Over recent years, one government strategy to boost tax revenue has been to freeze tax allowances and bands. As inflation lifts income levels, this approach tends to:
- Pull more people into the tax system
- Increase the tax burden on current taxpayers
One frozen allowance creating more problems is the Personal Savings Allowance (PSA), which has remained unchanged since its introduction in 2016:
- Basic rate taxpayers: £1,000 of tax-free interest per year
- Higher rate taxpayers: £500
- Additional rate taxpayers: no PSA entitlement
Why this matters now
For years, low interest rates meant few savers exceeded their PSA. For example, when the Bank Rate was under 1%, the PSA covered interest from even five-figure savings balances.
But by the 2023/24 tax year, with Bank Rate averaging around 5%, many savers earned interest that exceeded their allowance — triggering unexpected tax liabilities.
HMRC’s delayed response
To ease the administrative burden, HMRC had planned to use information from banks and building societies to issue Simple Assessments or adjust tax codes.
However, the sheer volume of calculations for 2023/24 caused significant delays.
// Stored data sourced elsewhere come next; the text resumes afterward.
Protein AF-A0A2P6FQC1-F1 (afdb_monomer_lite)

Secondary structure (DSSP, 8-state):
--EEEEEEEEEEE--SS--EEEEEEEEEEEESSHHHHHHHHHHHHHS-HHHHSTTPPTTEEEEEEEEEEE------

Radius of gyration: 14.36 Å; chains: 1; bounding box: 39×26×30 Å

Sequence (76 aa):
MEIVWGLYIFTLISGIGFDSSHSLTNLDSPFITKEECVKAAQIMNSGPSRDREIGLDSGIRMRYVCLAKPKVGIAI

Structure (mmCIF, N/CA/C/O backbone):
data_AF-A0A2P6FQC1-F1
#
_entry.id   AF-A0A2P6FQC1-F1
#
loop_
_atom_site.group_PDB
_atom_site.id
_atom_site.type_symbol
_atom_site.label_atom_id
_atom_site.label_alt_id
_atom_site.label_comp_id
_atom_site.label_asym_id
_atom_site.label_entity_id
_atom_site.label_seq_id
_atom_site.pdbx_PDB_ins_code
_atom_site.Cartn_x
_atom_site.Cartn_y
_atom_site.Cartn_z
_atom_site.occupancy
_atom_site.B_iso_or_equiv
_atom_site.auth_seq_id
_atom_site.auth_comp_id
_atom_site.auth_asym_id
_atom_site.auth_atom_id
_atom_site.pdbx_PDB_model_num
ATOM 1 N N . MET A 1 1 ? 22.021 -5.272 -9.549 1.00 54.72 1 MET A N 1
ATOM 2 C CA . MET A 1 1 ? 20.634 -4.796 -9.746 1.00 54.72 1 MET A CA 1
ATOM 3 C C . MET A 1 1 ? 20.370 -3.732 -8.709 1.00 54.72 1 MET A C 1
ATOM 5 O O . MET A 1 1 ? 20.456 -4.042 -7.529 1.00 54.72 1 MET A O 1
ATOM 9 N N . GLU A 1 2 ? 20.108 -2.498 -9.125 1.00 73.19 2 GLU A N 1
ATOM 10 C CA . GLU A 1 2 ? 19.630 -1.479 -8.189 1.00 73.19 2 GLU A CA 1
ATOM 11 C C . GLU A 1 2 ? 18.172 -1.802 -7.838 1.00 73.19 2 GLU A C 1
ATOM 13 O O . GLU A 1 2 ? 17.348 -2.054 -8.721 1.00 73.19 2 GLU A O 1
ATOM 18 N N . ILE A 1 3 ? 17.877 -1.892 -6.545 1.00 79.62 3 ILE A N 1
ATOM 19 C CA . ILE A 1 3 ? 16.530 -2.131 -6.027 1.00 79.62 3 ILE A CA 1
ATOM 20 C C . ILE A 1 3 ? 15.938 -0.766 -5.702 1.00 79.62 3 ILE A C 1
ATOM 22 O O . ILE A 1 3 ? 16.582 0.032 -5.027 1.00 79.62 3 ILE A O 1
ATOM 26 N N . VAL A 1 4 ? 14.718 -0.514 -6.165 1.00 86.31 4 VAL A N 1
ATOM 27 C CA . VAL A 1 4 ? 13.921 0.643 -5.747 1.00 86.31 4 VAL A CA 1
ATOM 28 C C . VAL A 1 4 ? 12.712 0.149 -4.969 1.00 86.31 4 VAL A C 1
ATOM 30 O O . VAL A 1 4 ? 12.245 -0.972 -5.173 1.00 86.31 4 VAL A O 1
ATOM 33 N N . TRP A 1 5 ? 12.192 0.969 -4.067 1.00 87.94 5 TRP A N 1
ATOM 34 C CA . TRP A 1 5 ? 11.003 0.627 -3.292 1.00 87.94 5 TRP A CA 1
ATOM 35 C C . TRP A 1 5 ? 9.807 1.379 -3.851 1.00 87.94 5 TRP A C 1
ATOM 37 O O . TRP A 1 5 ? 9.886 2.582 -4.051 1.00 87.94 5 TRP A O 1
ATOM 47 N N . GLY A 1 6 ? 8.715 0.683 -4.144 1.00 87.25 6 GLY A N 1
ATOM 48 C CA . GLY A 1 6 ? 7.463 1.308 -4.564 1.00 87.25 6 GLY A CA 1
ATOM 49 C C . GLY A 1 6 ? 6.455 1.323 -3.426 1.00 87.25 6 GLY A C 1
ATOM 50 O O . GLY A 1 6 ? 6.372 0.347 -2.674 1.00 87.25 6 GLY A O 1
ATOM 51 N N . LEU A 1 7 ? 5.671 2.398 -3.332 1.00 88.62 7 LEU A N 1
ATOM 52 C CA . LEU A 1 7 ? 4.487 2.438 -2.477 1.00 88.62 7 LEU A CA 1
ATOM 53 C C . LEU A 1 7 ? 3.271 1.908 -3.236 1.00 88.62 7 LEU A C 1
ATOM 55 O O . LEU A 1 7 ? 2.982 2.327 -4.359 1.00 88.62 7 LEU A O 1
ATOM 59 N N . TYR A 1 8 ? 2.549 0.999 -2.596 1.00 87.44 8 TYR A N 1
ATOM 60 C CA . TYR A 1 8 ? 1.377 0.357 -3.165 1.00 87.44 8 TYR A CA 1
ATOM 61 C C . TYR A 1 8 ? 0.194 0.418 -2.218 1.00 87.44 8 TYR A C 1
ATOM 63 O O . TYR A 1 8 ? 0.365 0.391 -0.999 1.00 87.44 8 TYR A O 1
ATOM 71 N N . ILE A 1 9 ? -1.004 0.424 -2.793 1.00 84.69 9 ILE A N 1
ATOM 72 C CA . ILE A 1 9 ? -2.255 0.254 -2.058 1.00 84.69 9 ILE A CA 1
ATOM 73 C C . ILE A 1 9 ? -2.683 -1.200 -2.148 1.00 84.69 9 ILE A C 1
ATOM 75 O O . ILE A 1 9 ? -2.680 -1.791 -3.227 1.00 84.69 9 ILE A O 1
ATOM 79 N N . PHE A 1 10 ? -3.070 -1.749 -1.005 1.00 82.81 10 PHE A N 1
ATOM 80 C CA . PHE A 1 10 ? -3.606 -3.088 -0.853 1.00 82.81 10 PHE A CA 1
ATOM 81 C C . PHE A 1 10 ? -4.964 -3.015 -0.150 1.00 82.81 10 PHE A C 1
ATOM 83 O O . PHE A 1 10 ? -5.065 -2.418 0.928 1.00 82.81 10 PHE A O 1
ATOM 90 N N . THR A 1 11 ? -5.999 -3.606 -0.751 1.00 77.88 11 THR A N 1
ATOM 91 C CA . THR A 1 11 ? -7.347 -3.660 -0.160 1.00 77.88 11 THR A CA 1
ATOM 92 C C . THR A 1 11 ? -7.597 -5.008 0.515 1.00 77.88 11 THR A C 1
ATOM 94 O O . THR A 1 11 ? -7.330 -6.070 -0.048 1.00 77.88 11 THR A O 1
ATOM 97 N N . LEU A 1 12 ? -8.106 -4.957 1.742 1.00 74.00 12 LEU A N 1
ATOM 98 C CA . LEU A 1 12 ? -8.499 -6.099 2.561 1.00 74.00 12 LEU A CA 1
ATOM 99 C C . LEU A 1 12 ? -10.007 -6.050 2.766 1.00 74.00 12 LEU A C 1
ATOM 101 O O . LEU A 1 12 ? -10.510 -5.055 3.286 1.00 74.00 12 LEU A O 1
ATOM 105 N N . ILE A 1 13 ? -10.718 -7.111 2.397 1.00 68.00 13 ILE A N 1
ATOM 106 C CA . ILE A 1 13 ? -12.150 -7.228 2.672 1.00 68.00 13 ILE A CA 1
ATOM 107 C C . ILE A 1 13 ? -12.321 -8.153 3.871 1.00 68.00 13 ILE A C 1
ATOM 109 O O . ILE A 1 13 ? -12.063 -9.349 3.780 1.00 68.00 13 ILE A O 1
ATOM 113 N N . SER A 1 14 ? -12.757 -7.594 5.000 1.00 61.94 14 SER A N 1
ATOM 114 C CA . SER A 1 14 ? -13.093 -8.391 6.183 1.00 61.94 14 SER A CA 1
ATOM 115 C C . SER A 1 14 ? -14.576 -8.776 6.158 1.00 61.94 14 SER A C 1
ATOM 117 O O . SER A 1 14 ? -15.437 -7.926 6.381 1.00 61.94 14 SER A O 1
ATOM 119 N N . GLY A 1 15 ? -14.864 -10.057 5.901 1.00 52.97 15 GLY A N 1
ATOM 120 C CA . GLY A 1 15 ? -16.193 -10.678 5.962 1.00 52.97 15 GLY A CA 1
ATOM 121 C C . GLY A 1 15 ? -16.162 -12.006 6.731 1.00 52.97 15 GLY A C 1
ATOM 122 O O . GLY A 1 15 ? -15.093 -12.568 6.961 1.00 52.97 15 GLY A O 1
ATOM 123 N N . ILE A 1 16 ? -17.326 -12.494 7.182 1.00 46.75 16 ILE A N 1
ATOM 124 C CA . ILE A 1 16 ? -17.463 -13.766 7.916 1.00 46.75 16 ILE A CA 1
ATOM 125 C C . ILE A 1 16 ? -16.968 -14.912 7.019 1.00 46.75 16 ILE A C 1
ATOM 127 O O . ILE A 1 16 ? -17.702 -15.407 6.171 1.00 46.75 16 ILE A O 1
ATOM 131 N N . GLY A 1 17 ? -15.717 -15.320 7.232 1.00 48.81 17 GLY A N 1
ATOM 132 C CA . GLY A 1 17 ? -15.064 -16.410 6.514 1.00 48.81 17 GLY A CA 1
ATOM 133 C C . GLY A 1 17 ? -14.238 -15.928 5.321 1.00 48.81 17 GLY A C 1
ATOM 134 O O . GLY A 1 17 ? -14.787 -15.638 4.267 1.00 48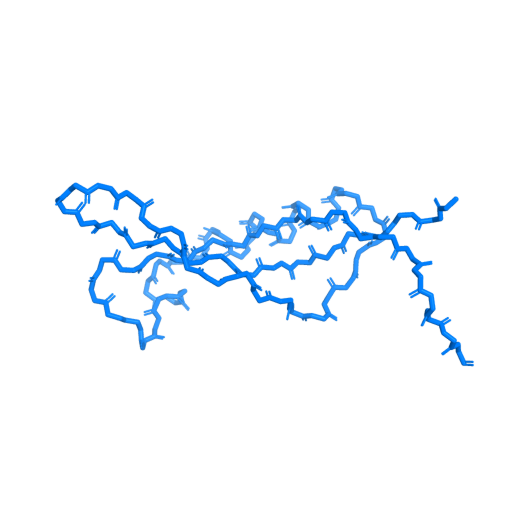.81 17 GLY A O 1
ATOM 135 N N . PHE A 1 18 ? -12.914 -15.975 5.498 1.00 46.03 18 PHE A N 1
ATOM 136 C CA . PHE A 1 18 ? -11.845 -15.740 4.515 1.00 46.03 18 PHE A CA 1
ATOM 137 C C . PHE A 1 18 ? -11.545 -14.264 4.190 1.00 46.03 18 PHE A C 1
ATOM 139 O O . PHE A 1 18 ? -12.273 -13.607 3.456 1.00 46.03 18 PHE A O 1
ATOM 146 N N . ASP A 1 19 ? -10.409 -13.770 4.709 1.00 54.91 19 ASP A N 1
ATOM 147 C CA . ASP A 1 19 ? -9.765 -12.522 4.268 1.00 54.91 19 ASP A CA 1
ATOM 148 C C 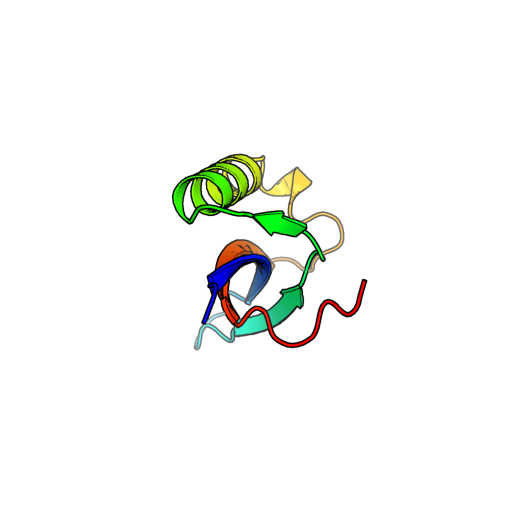. ASP A 1 19 ? -9.358 -12.680 2.791 1.00 54.91 19 ASP A C 1
ATOM 150 O O . ASP A 1 19 ? -8.311 -13.257 2.479 1.00 54.91 19 ASP A O 1
ATOM 154 N N . SER A 1 20 ? -10.187 -12.203 1.862 1.00 55.34 20 SER A N 1
ATOM 155 C CA . SER A 1 20 ? -9.794 -12.075 0.461 1.00 55.34 20 SER A CA 1
ATOM 156 C C . SER A 1 20 ? -9.044 -10.755 0.272 1.00 55.34 20 SER A C 1
ATOM 158 O O . SER A 1 20 ? -9.552 -9.660 0.527 1.00 55.34 20 SER A O 1
ATOM 160 N N . SER A 1 21 ? -7.786 -10.852 -0.153 1.00 58.62 21 SER A N 1
ATOM 161 C CA . SER A 1 21 ? -6.998 -9.698 -0.564 1.00 58.62 21 SER A CA 1
ATOM 162 C C . SER A 1 21 ? -7.335 -9.329 -2.002 1.00 58.62 21 SER A C 1
ATOM 164 O O . SER A 1 21 ? -7.192 -10.142 -2.914 1.00 58.62 21 SER A O 1
ATOM 166 N N . HIS A 1 22 ? -7.773 -8.093 -2.222 1.00 62.31 22 HIS A N 1
ATOM 167 C CA . HIS A 1 22 ? -8.050 -7.595 -3.564 1.00 62.31 22 HIS A CA 1
ATOM 168 C C . HIS A 1 22 ? -6.996 -6.563 -3.966 1.00 62.31 22 HIS A C 1
ATOM 170 O O . HIS A 1 22 ? -6.562 -5.751 -3.150 1.00 62.31 22 HIS A O 1
ATOM 176 N N . SER A 1 23 ? -6.569 -6.675 -5.228 1.00 64.69 23 SER A N 1
ATOM 177 C CA . SER A 1 23 ? -5.750 -5.755 -6.033 1.00 64.69 23 SER A CA 1
ATOM 178 C C . SER A 1 23 ? -4.651 -4.957 -5.321 1.00 64.69 23 SER A C 1
ATOM 180 O O . SER A 1 23 ? -4.895 -4.099 -4.475 1.00 64.69 23 SER A O 1
ATOM 182 N N . LEU A 1 24 ? -3.420 -5.157 -5.783 1.00 76.25 24 LEU A N 1
ATOM 183 C CA . LEU A 1 24 ? -2.280 -4.326 -5.430 1.00 76.25 24 LEU A CA 1
ATOM 184 C C . LEU A 1 24 ? -2.059 -3.267 -6.523 1.00 76.25 24 LEU A C 1
ATOM 186 O O . LEU A 1 24 ? -1.668 -3.613 -7.638 1.00 76.25 24 LEU A O 1
ATOM 190 N N . THR A 1 25 ? -2.261 -1.991 -6.199 1.00 77.94 25 THR A N 1
ATOM 191 C CA . THR A 1 25 ? -2.101 -0.881 -7.157 1.00 77.94 25 THR A CA 1
ATOM 192 C C . THR A 1 25 ? -0.826 -0.098 -6.865 1.00 77.94 25 THR A C 1
ATOM 194 O O . THR A 1 25 ? -0.607 0.330 -5.732 1.00 77.94 25 THR A O 1
ATOM 197 N N . ASN A 1 26 ? 0.028 0.078 -7.878 1.00 78.81 26 ASN A N 1
ATOM 198 C CA . ASN A 1 26 ? 1.227 0.916 -7.787 1.00 78.81 26 ASN A CA 1
ATOM 199 C C . ASN A 1 26 ? 0.831 2.395 -7.782 1.00 78.81 26 ASN A C 1
ATOM 201 O O . ASN A 1 26 ? 0.053 2.805 -8.635 1.00 78.81 26 ASN A O 1
ATOM 205 N N . LEU A 1 27 ? 1.402 3.190 -6.878 1.00 79.94 27 LEU A N 1
ATOM 206 C CA . LEU A 1 27 ? 1.156 4.637 -6.823 1.00 79.94 27 LEU A CA 1
ATOM 207 C C . LEU A 1 27 ? 2.189 5.463 -7.597 1.00 79.94 27 LEU A C 1
ATOM 209 O O . LEU A 1 27 ? 2.292 6.664 -7.372 1.00 79.94 27 LEU A O 1
ATOM 213 N N . ASP A 1 28 ? 2.998 4.813 -8.439 1.00 76.06 28 ASP A N 1
ATOM 214 C CA . ASP A 1 28 ? 4.102 5.418 -9.201 1.00 76.06 28 ASP A CA 1
ATOM 215 C C . ASP A 1 28 ? 5.023 6.311 -8.353 1.00 76.06 28 ASP A C 1
ATOM 217 O O . ASP A 1 28 ? 5.656 7.243 -8.840 1.00 76.06 28 ASP A O 1
ATOM 221 N N . SER A 1 29 ? 5.133 5.977 -7.064 1.00 77.81 29 SER A N 1
ATOM 222 C CA . SER A 1 29 ? 6.006 6.636 -6.102 1.00 77.81 29 SER A CA 1
ATOM 223 C C . SER A 1 29 ? 7.184 5.709 -5.779 1.00 77.81 29 SER A C 1
ATOM 225 O O . SER A 1 29 ? 7.000 4.717 -5.061 1.00 77.81 29 SER A O 1
ATOM 227 N N . PRO A 1 30 ? 8.370 5.968 -6.363 1.00 81.69 30 PRO A N 1
ATOM 228 C CA . PRO A 1 30 ? 9.594 5.237 -6.073 1.00 81.69 30 PRO A CA 1
ATOM 229 C C . PRO A 1 30 ? 10.403 5.904 -4.951 1.00 81.69 30 PRO A C 1
ATOM 231 O O . PRO A 1 30 ? 10.530 7.124 -4.885 1.00 81.69 30 PRO A O 1
ATOM 234 N N . PHE A 1 31 ? 11.020 5.081 -4.110 1.00 84.62 31 PHE A N 1
ATOM 235 C CA . PHE A 1 31 ? 11.902 5.476 -3.018 1.00 84.62 31 PHE A CA 1
ATOM 236 C C . PHE A 1 31 ? 13.268 4.820 -3.204 1.00 84.62 31 PHE A C 1
ATOM 238 O O . PHE A 1 31 ? 13.368 3.668 -3.647 1.00 84.62 31 PHE A O 1
ATOM 245 N N . ILE A 1 32 ? 14.318 5.561 -2.850 1.00 79.81 32 ILE A N 1
ATOM 246 C CA . ILE A 1 32 ? 15.706 5.105 -2.969 1.00 79.81 32 ILE A CA 1
ATOM 247 C C . ILE A 1 32 ? 16.002 4.091 -1.862 1.00 79.81 32 ILE A C 1
ATOM 249 O O . ILE A 1 32 ? 16.606 3.051 -2.119 1.00 79.81 32 ILE A O 1
ATOM 253 N N . THR A 1 33 ? 15.529 4.355 -0.643 1.00 87.62 33 THR A N 1
ATOM 254 C CA . THR A 1 33 ? 15.741 3.474 0.510 1.00 87.62 33 THR A CA 1
ATOM 255 C C . THR A 1 33 ? 14.454 2.793 0.971 1.00 87.62 33 THR A C 1
ATOM 257 O O . THR A 1 33 ? 13.336 3.271 0.752 1.00 87.62 33 THR A O 1
ATOM 260 N N . LYS A 1 34 ? 14.614 1.651 1.648 1.00 89.69 34 LYS A N 1
ATOM 261 C CA . LYS A 1 34 ? 13.500 0.924 2.265 1.00 89.69 34 LYS A CA 1
ATOM 262 C C . LYS A 1 34 ? 12.849 1.774 3.350 1.00 89.69 34 LYS A C 1
ATOM 264 O O . LYS A 1 34 ? 11.629 1.786 3.483 1.00 89.69 34 LYS A O 1
ATOM 269 N N . GLU A 1 35 ? 13.672 2.466 4.125 1.00 92.94 35 GLU A N 1
ATOM 270 C CA . GLU A 1 35 ? 13.297 3.253 5.292 1.00 92.94 35 GLU A CA 1
ATOM 271 C C . GLU A 1 35 ? 12.401 4.428 4.898 1.00 92.94 35 GLU A C 1
ATOM 273 O O . GLU A 1 35 ? 11.369 4.648 5.533 1.00 92.94 35 GLU A O 1
ATOM 278 N N . GLU A 1 36 ? 12.744 5.136 3.818 1.00 91.75 36 GLU A N 1
ATOM 279 C CA . GLU A 1 36 ? 11.916 6.215 3.268 1.00 91.75 36 GLU A CA 1
ATOM 280 C C . GLU A 1 36 ? 10.543 5.700 2.836 1.00 91.75 36 GLU A C 1
ATOM 282 O O . GLU A 1 36 ? 9.524 6.284 3.212 1.00 91.75 36 GLU A O 1
ATOM 287 N N . CYS A 1 37 ? 10.505 4.568 2.123 1.00 92.25 37 CYS A N 1
ATOM 288 C CA . CYS A 1 37 ? 9.241 3.958 1.728 1.00 92.25 37 CYS A CA 1
ATOM 289 C C . CYS A 1 37 ? 8.415 3.566 2.959 1.00 92.25 37 CYS A C 1
ATOM 291 O O . CYS A 1 37 ? 7.241 3.921 3.065 1.00 92.25 37 CYS A O 1
ATOM 293 N N . VAL A 1 38 ? 9.013 2.844 3.914 1.00 92.62 38 VAL A N 1
ATOM 294 C CA . VAL A 1 38 ? 8.310 2.359 5.112 1.00 92.62 38 VAL A CA 1
ATOM 295 C C . VAL A 1 38 ? 7.753 3.526 5.919 1.00 92.62 38 VAL A C 1
ATOM 297 O O . VAL A 1 38 ? 6.609 3.458 6.367 1.00 92.62 38 VAL A O 1
ATOM 300 N N . LYS A 1 39 ? 8.513 4.614 6.063 1.00 94.00 39 LYS A N 1
ATOM 301 C CA . LYS A 1 39 ? 8.048 5.824 6.744 1.00 94.00 39 LYS A CA 1
ATOM 302 C C . LYS A 1 39 ? 6.865 6.460 6.012 1.00 94.00 39 LYS A C 1
ATOM 304 O O . LYS A 1 39 ? 5.885 6.820 6.660 1.00 94.00 39 LYS A O 1
ATOM 309 N N . ALA A 1 40 ? 6.910 6.546 4.681 1.00 90.19 40 ALA A N 1
ATOM 310 C CA . ALA A 1 40 ? 5.780 7.024 3.88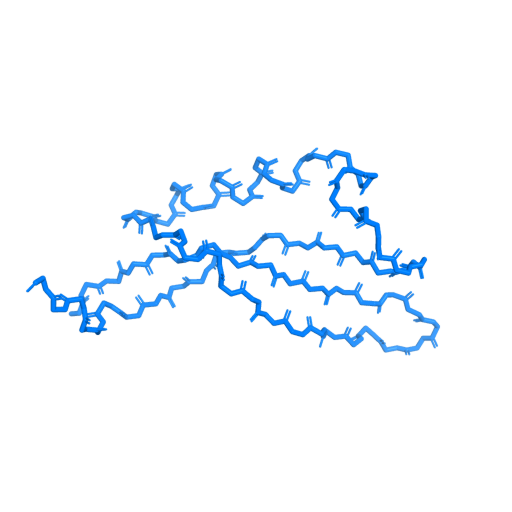6 1.00 90.19 40 ALA A CA 1
ATOM 311 C C . ALA A 1 40 ? 4.543 6.129 4.071 1.00 90.19 40 ALA A C 1
ATOM 313 O O . ALA A 1 40 ? 3.462 6.627 4.379 1.00 90.19 40 ALA A O 1
ATOM 314 N N . ALA A 1 41 ? 4.702 4.805 3.992 1.00 90.25 41 ALA A N 1
ATOM 315 C CA . ALA A 1 41 ? 3.620 3.855 4.234 1.00 90.25 41 ALA A CA 1
ATOM 316 C C . ALA A 1 41 ? 3.030 3.991 5.647 1.00 90.25 41 ALA A C 1
ATOM 318 O O . ALA A 1 41 ? 1.812 3.954 5.807 1.00 90.25 41 ALA A O 1
ATOM 319 N N . GLN A 1 42 ? 3.861 4.179 6.676 1.00 91.88 42 GLN A N 1
ATOM 320 C CA . GLN A 1 42 ? 3.409 4.411 8.051 1.00 91.88 42 GLN A CA 1
ATOM 321 C C . GLN A 1 42 ? 2.590 5.695 8.176 1.00 91.88 42 GLN A C 1
ATOM 323 O O . GLN A 1 42 ? 1.515 5.661 8.770 1.00 91.88 42 GLN A O 1
ATOM 328 N N . ILE A 1 43 ? 3.058 6.798 7.586 1.00 90.00 43 ILE A N 1
ATOM 329 C CA . ILE A 1 43 ? 2.337 8.077 7.590 1.00 90.00 43 ILE A CA 1
ATOM 330 C C . ILE A 1 43 ? 0.966 7.898 6.933 1.00 90.00 43 ILE A C 1
ATOM 332 O O . ILE A 1 43 ? -0.056 8.196 7.552 1.00 90.00 43 ILE A O 1
ATOM 336 N N . MET A 1 44 ? 0.926 7.312 5.735 1.00 87.94 44 MET A N 1
ATOM 337 C CA . MET A 1 44 ? -0.323 7.080 5.005 1.00 87.94 44 MET A CA 1
ATOM 338 C C . MET A 1 44 ? -1.269 6.133 5.756 1.00 87.94 44 MET A C 1
ATOM 340 O O . MET A 1 44 ? -2.480 6.332 5.754 1.00 87.94 44 MET A O 1
ATOM 344 N N . ASN A 1 45 ? -0.733 5.131 6.458 1.00 87.88 45 ASN A N 1
ATOM 345 C CA . ASN A 1 45 ? -1.518 4.213 7.284 1.00 87.88 45 ASN A CA 1
ATOM 346 C C . ASN A 1 45 ? -1.950 4.792 8.640 1.00 87.88 45 ASN A C 1
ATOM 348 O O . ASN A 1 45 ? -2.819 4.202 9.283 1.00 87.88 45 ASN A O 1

Assessments were not sent until March 2025, over a month after the normal online tax return deadline.
Adding to the issue, HMRC could not match about 20% of the 130 million account reports to taxpayer records.
What taxpayers should do
Despite these delays, HMRC has reminded taxpayers that they are ultimately responsible for paying any tax on interest earned. For detailed information, refer to the HMRC guidance on tax on savings interest.
If you’ve not received a notice and earned taxable interest in 2023/24, act now. Report and pay your tax, or risk penalties.
Looking ahead
A similar backlog is likely for the recently ended tax year. But don’t expect any increase to the PSA. In fact, the current political focus on limiting cash ISAs could make matters worse for savers.